Terri at city commission

The three members present didn’t constitute a sufficient quorum and therefore went against both local ordinance and state open meetings law, according to both city and county attorneys. (Austin Horn | The State Journal)

At the Frankfort City Commission’s July 12 meeting, after spending an hour and a half in closed session, the board voted unanimously to send a letter to Kentucky Capital Development Corp. President/CEO Terri Bradshaw.

Neither the letter nor Bradshaw’s message to which it responded has been made public despite State Journal open records requests to the city and KCDC. 

It is unclear what the letters contain.

The State Journal plans to appeal both organizations’ decisions to withhold the records to the state attorney general.

Further, an attorney representing an unnamed person who claims to be considering legal action against Bradshaw sent a letter to The State Journal acknowledging the newspaper’s open records request four days after the request was filed. The letter, from Dennis Murrell of Middleton Reutlinger law firm in Louisville, claims that publication of those records would be defamatory to the client.

“Any publication and/or release of any nature related to these false allegations would be defamatory and cause significant harm to our client,” Murrell wrote. “Our client is strongly considering legal action against Ms. Bradshaw and would consider any attempts to disseminate her false allegations as part and parcel to her effort to defame our client.”

Though KCDC’s attorney has yet to officially respond to the newspaper’s open records request, Bradshaw has denied disclosure of her letter because she says she sent it in her capacity as a private citizen.

In City Clerk Chermie Maxwell’s response to the newspaper, she echoed that point and added that it’s the city’s position that the material contained in either the Bradshaw letter or the city’s response constitutes information of a “personal nature” that would be an invasion of privacy and that the correspondence is “preliminary.”
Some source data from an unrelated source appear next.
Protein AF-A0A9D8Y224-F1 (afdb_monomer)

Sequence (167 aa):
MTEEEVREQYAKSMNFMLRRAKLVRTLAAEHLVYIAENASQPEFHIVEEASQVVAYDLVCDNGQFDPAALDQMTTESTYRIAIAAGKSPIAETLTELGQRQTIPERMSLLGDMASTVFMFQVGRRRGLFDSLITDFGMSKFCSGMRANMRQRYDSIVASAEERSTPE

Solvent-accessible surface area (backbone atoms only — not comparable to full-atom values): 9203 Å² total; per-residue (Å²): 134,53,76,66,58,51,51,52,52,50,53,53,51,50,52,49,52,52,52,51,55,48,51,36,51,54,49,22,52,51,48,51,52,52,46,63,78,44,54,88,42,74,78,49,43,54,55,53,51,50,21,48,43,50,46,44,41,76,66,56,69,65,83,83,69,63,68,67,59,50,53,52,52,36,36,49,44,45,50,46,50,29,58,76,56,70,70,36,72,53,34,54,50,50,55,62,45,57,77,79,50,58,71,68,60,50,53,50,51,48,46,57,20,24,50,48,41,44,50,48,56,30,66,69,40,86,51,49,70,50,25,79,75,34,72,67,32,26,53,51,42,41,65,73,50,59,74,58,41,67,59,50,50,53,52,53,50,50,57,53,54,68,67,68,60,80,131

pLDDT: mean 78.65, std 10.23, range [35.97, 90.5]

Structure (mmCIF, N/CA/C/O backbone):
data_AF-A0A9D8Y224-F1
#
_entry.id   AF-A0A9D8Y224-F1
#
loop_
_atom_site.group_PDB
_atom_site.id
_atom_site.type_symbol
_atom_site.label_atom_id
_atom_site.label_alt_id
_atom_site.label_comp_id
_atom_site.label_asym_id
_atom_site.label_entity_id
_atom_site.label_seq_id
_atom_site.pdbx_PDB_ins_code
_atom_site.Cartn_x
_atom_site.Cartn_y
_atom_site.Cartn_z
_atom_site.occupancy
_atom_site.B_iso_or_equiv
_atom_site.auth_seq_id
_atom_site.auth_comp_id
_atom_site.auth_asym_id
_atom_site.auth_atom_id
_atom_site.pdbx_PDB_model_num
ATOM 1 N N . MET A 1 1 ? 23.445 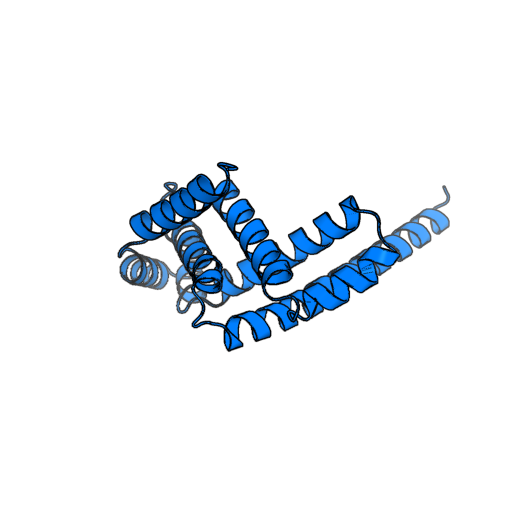-27.999 -19.109 1.00 61.3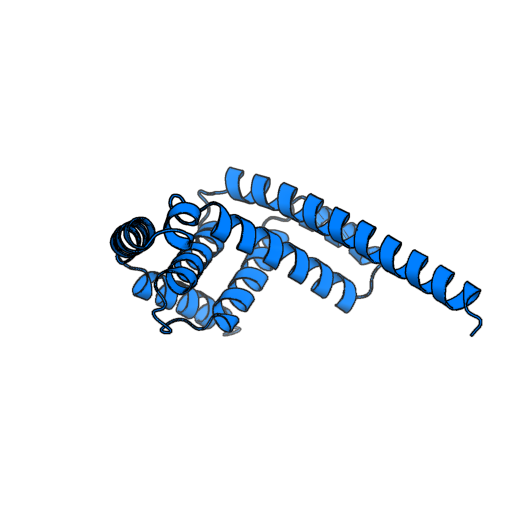8 1 MET A N 1
ATOM 2 C CA . MET A 1 1 ? 23.739 -26.903 -18.176 1.00 61.38 1 MET A CA 1
ATOM 3 C C . MET A 1 1 ? 24.816 -27.359 -17.220 1.00 61.38 1 MET A C 1
ATOM 5 O O . MET A 1 1 ? 24.611 -28.355 -16.536 1.00 61.38 1 MET A O 1
ATOM 9 N N . THR A 1 2 ? 25.967 -26.701 -17.239 1.00 87.56 2 THR A N 1
ATOM 10 C CA . THR A 1 2 ? 27.072 -26.943 -16.304 1.00 87.56 2 THR A CA 1
ATOM 11 C C . THR A 1 2 ? 26.801 -26.248 -14.965 1.00 87.56 2 THR A C 1
ATOM 13 O O . THR A 1 2 ? 25.962 -25.353 -14.871 1.00 87.56 2 THR A O 1
ATOM 16 N N . GLU A 1 3 ? 27.502 -26.648 -13.901 1.00 83.81 3 GLU A N 1
ATOM 17 C CA . GLU A 1 3 ? 27.375 -26.013 -12.576 1.00 83.81 3 GLU A CA 1
ATOM 18 C C . GLU A 1 3 ? 27.742 -24.513 -12.612 1.00 83.81 3 GLU A C 1
ATOM 20 O O . GLU A 1 3 ? 27.190 -23.699 -11.870 1.00 83.81 3 GLU A O 1
ATOM 25 N N . GLU A 1 4 ? 28.633 -24.136 -13.528 1.00 82.44 4 GLU A N 1
ATOM 26 C CA . GLU A 1 4 ? 29.055 -22.758 -13.777 1.00 82.44 4 GLU A CA 1
ATOM 27 C C . GLU A 1 4 ? 27.957 -21.934 -14.470 1.00 82.44 4 GLU A C 1
ATOM 29 O O . GLU A 1 4 ? 27.631 -20.839 -14.009 1.00 82.44 4 GLU A O 1
ATOM 34 N N . GLU A 1 5 ? 27.291 -22.497 -15.484 1.00 85.44 5 GLU A N 1
ATOM 35 C CA . GLU A 1 5 ? 26.133 -21.874 -16.147 1.00 85.44 5 GLU A CA 1
ATOM 36 C C . GLU A 1 5 ? 24.960 -21.672 -15.173 1.00 85.44 5 GLU A C 1
ATOM 38 O O . GLU A 1 5 ? 24.292 -20.636 -15.199 1.00 85.44 5 GLU A O 1
ATOM 43 N N . VAL A 1 6 ? 24.740 -22.628 -14.261 1.00 85.25 6 VAL A N 1
ATOM 44 C CA . VAL A 1 6 ? 23.735 -22.520 -13.192 1.00 85.25 6 VAL A CA 1
ATOM 45 C C . VAL A 1 6 ? 24.070 -21.357 -12.252 1.00 85.25 6 VAL A C 1
ATOM 47 O O . VAL A 1 6 ? 23.209 -20.515 -11.987 1.00 85.25 6 VAL A O 1
ATOM 50 N N . ARG A 1 7 ? 25.317 -21.257 -11.767 1.00 85.38 7 ARG A N 1
ATOM 51 C CA . ARG A 1 7 ? 25.746 -20.152 -10.885 1.00 85.38 7 ARG A CA 1
ATOM 52 C C . ARG A 1 7 ? 25.630 -18.791 -11.565 1.00 85.38 7 ARG A C 1
ATOM 54 O O . ARG A 1 7 ? 25.168 -17.839 -10.935 1.00 85.38 7 ARG A O 1
ATOM 61 N N . GLU A 1 8 ? 26.002 -18.691 -12.838 1.00 87.69 8 GLU A N 1
ATOM 62 C CA . GLU A 1 8 ? 25.888 -17.445 -13.595 1.00 87.69 8 GLU A CA 1
ATOM 63 C C . GLU A 1 8 ? 24.418 -17.034 -13.794 1.00 87.69 8 GLU A C 1
ATOM 65 O O . GLU A 1 8 ? 24.064 -15.862 -13.624 1.00 87.69 8 GLU A O 1
ATOM 70 N N . GLN A 1 9 ? 23.532 -17.994 -14.075 1.00 86.19 9 GLN A N 1
ATOM 71 C CA . GLN A 1 9 ? 22.093 -17.753 -14.186 1.00 86.19 9 GLN A CA 1
ATOM 72 C C . GLN A 1 9 ? 21.483 -17.294 -12.851 1.00 86.19 9 GLN A C 1
ATOM 74 O O . GLN A 1 9 ? 20.715 -16.326 -12.829 1.00 86.19 9 GLN A O 1
ATOM 79 N N . TYR A 1 10 ? 21.867 -17.913 -11.730 1.00 86.75 10 TYR A N 1
ATOM 80 C CA . TYR A 1 10 ? 21.454 -17.468 -10.394 1.00 86.75 10 TYR A CA 1
ATOM 81 C C . TYR A 1 10 ? 21.945 -16.054 -10.080 1.00 86.75 10 TYR A C 1
ATOM 83 O O . TYR A 1 10 ? 21.167 -15.231 -9.598 1.00 86.75 10 TYR A O 1
ATOM 91 N N . ALA A 1 11 ? 23.202 -15.732 -10.395 1.00 85.44 11 ALA A N 1
ATOM 92 C CA . ALA A 1 11 ? 23.753 -14.399 -10.167 1.00 85.44 11 ALA A CA 1
ATOM 93 C C . ALA A 1 11 ? 23.026 -13.323 -10.991 1.00 85.44 11 ALA A C 1
ATOM 95 O O . ALA A 1 11 ? 22.755 -12.231 -10.482 1.00 85.44 11 ALA A O 1
ATOM 96 N N . LYS A 1 12 ? 22.663 -13.620 -12.245 1.00 85.88 12 LYS A N 1
ATOM 97 C CA . LYS A 1 12 ? 21.859 -12.720 -13.091 1.00 85.88 12 LYS A CA 1
ATOM 98 C C . LYS A 1 12 ? 20.452 -12.519 -12.525 1.00 85.88 12 LYS A C 1
ATOM 100 O O . LYS A 1 12 ? 20.011 -11.376 -12.404 1.00 85.88 12 LYS A O 1
ATOM 105 N N . SER A 1 13 ? 19.789 -13.601 -12.119 1.00 87.50 13 SER A N 1
ATOM 106 C CA . SER A 1 13 ? 18.453 -13.556 -11.509 1.00 87.50 13 SER A CA 1
ATOM 107 C C . SER A 1 13 ? 18.448 -12.754 -10.202 1.00 87.50 13 SER A C 1
ATOM 109 O O . SER A 1 13 ? 17.648 -11.836 -10.026 1.00 87.50 13 SER A O 1
ATOM 111 N N . MET A 1 14 ? 19.414 -13.003 -9.316 1.00 88.25 14 MET A N 1
ATOM 112 C CA . MET A 1 14 ? 19.549 -12.269 -8.058 1.00 88.25 14 MET A CA 1
ATOM 113 C C . MET A 1 14 ? 19.815 -10.777 -8.290 1.00 88.25 14 MET A C 1
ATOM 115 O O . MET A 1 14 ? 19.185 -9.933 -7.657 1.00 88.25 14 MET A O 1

Amye Bensenhaver, a retired assistant attorney general who wrote open records and open meetings opinions for 25 years, doesdn’t believe the records are exempt from disclosure requirements.

Neither the city nor Bradshaw can evade the open records law by simply asserting that the communications were made by Bradshaw — and received by the city — in her private capacity,” Bensenhaver said. “... Regardless of how 'inconvenient or embarrassing' those communications are, they do not qualify under the exception for 'correspondence with a private individual' simply because Bradshaw claims to be communicating privately.

“Were it otherwise, every public official would do so, and the open records law would be a nullity.”

She also said that she thinks the city’s communications don’t qualify as preliminary documents because it gives no indication as to what final action they are preliminary. She called the city’s response, and Murrell’s letter, “vague.”

KCDC has recently undergone a season of tumult.

Starting on June 1 with former board Chair Houston Barber, all three city appointees to KCDC have resigned.

KCDC’s funding has been drastically reduced over the past two years by local governments.

A majority of both elected bodies supported cuts to KCDC’s funding this fiscal year, with the Franklin County Fiscal Court split 4-3 on a vote to cut funding by $15,000 for the second year in a row and nobody on the five-member city commission speaking against the city’s $30,000 cut.

The fiscal court's cuts were in part informed by a letter written by Jim Daniel and James Inman, allegedly on behalf of a group of “concerned citizens,” highly critical of Bradshaw. In response to the letter and the cuts, business leaders took out an ad in The State Journal defending KCDC's mission and the quality of Bradshaw's work.

Frankfort Mayor Layne Wilkerson and Franklin County Judge-Executive Huston Wells both said that both bodies plan to meet on Aug. 18 at 4:00 p.m. to discuss the city and county's economic development strategies, including the role that KCDC and similar agencies play.

The author and Amye Bensenhaver are both on the board of the Kentucky Open Government Coalition.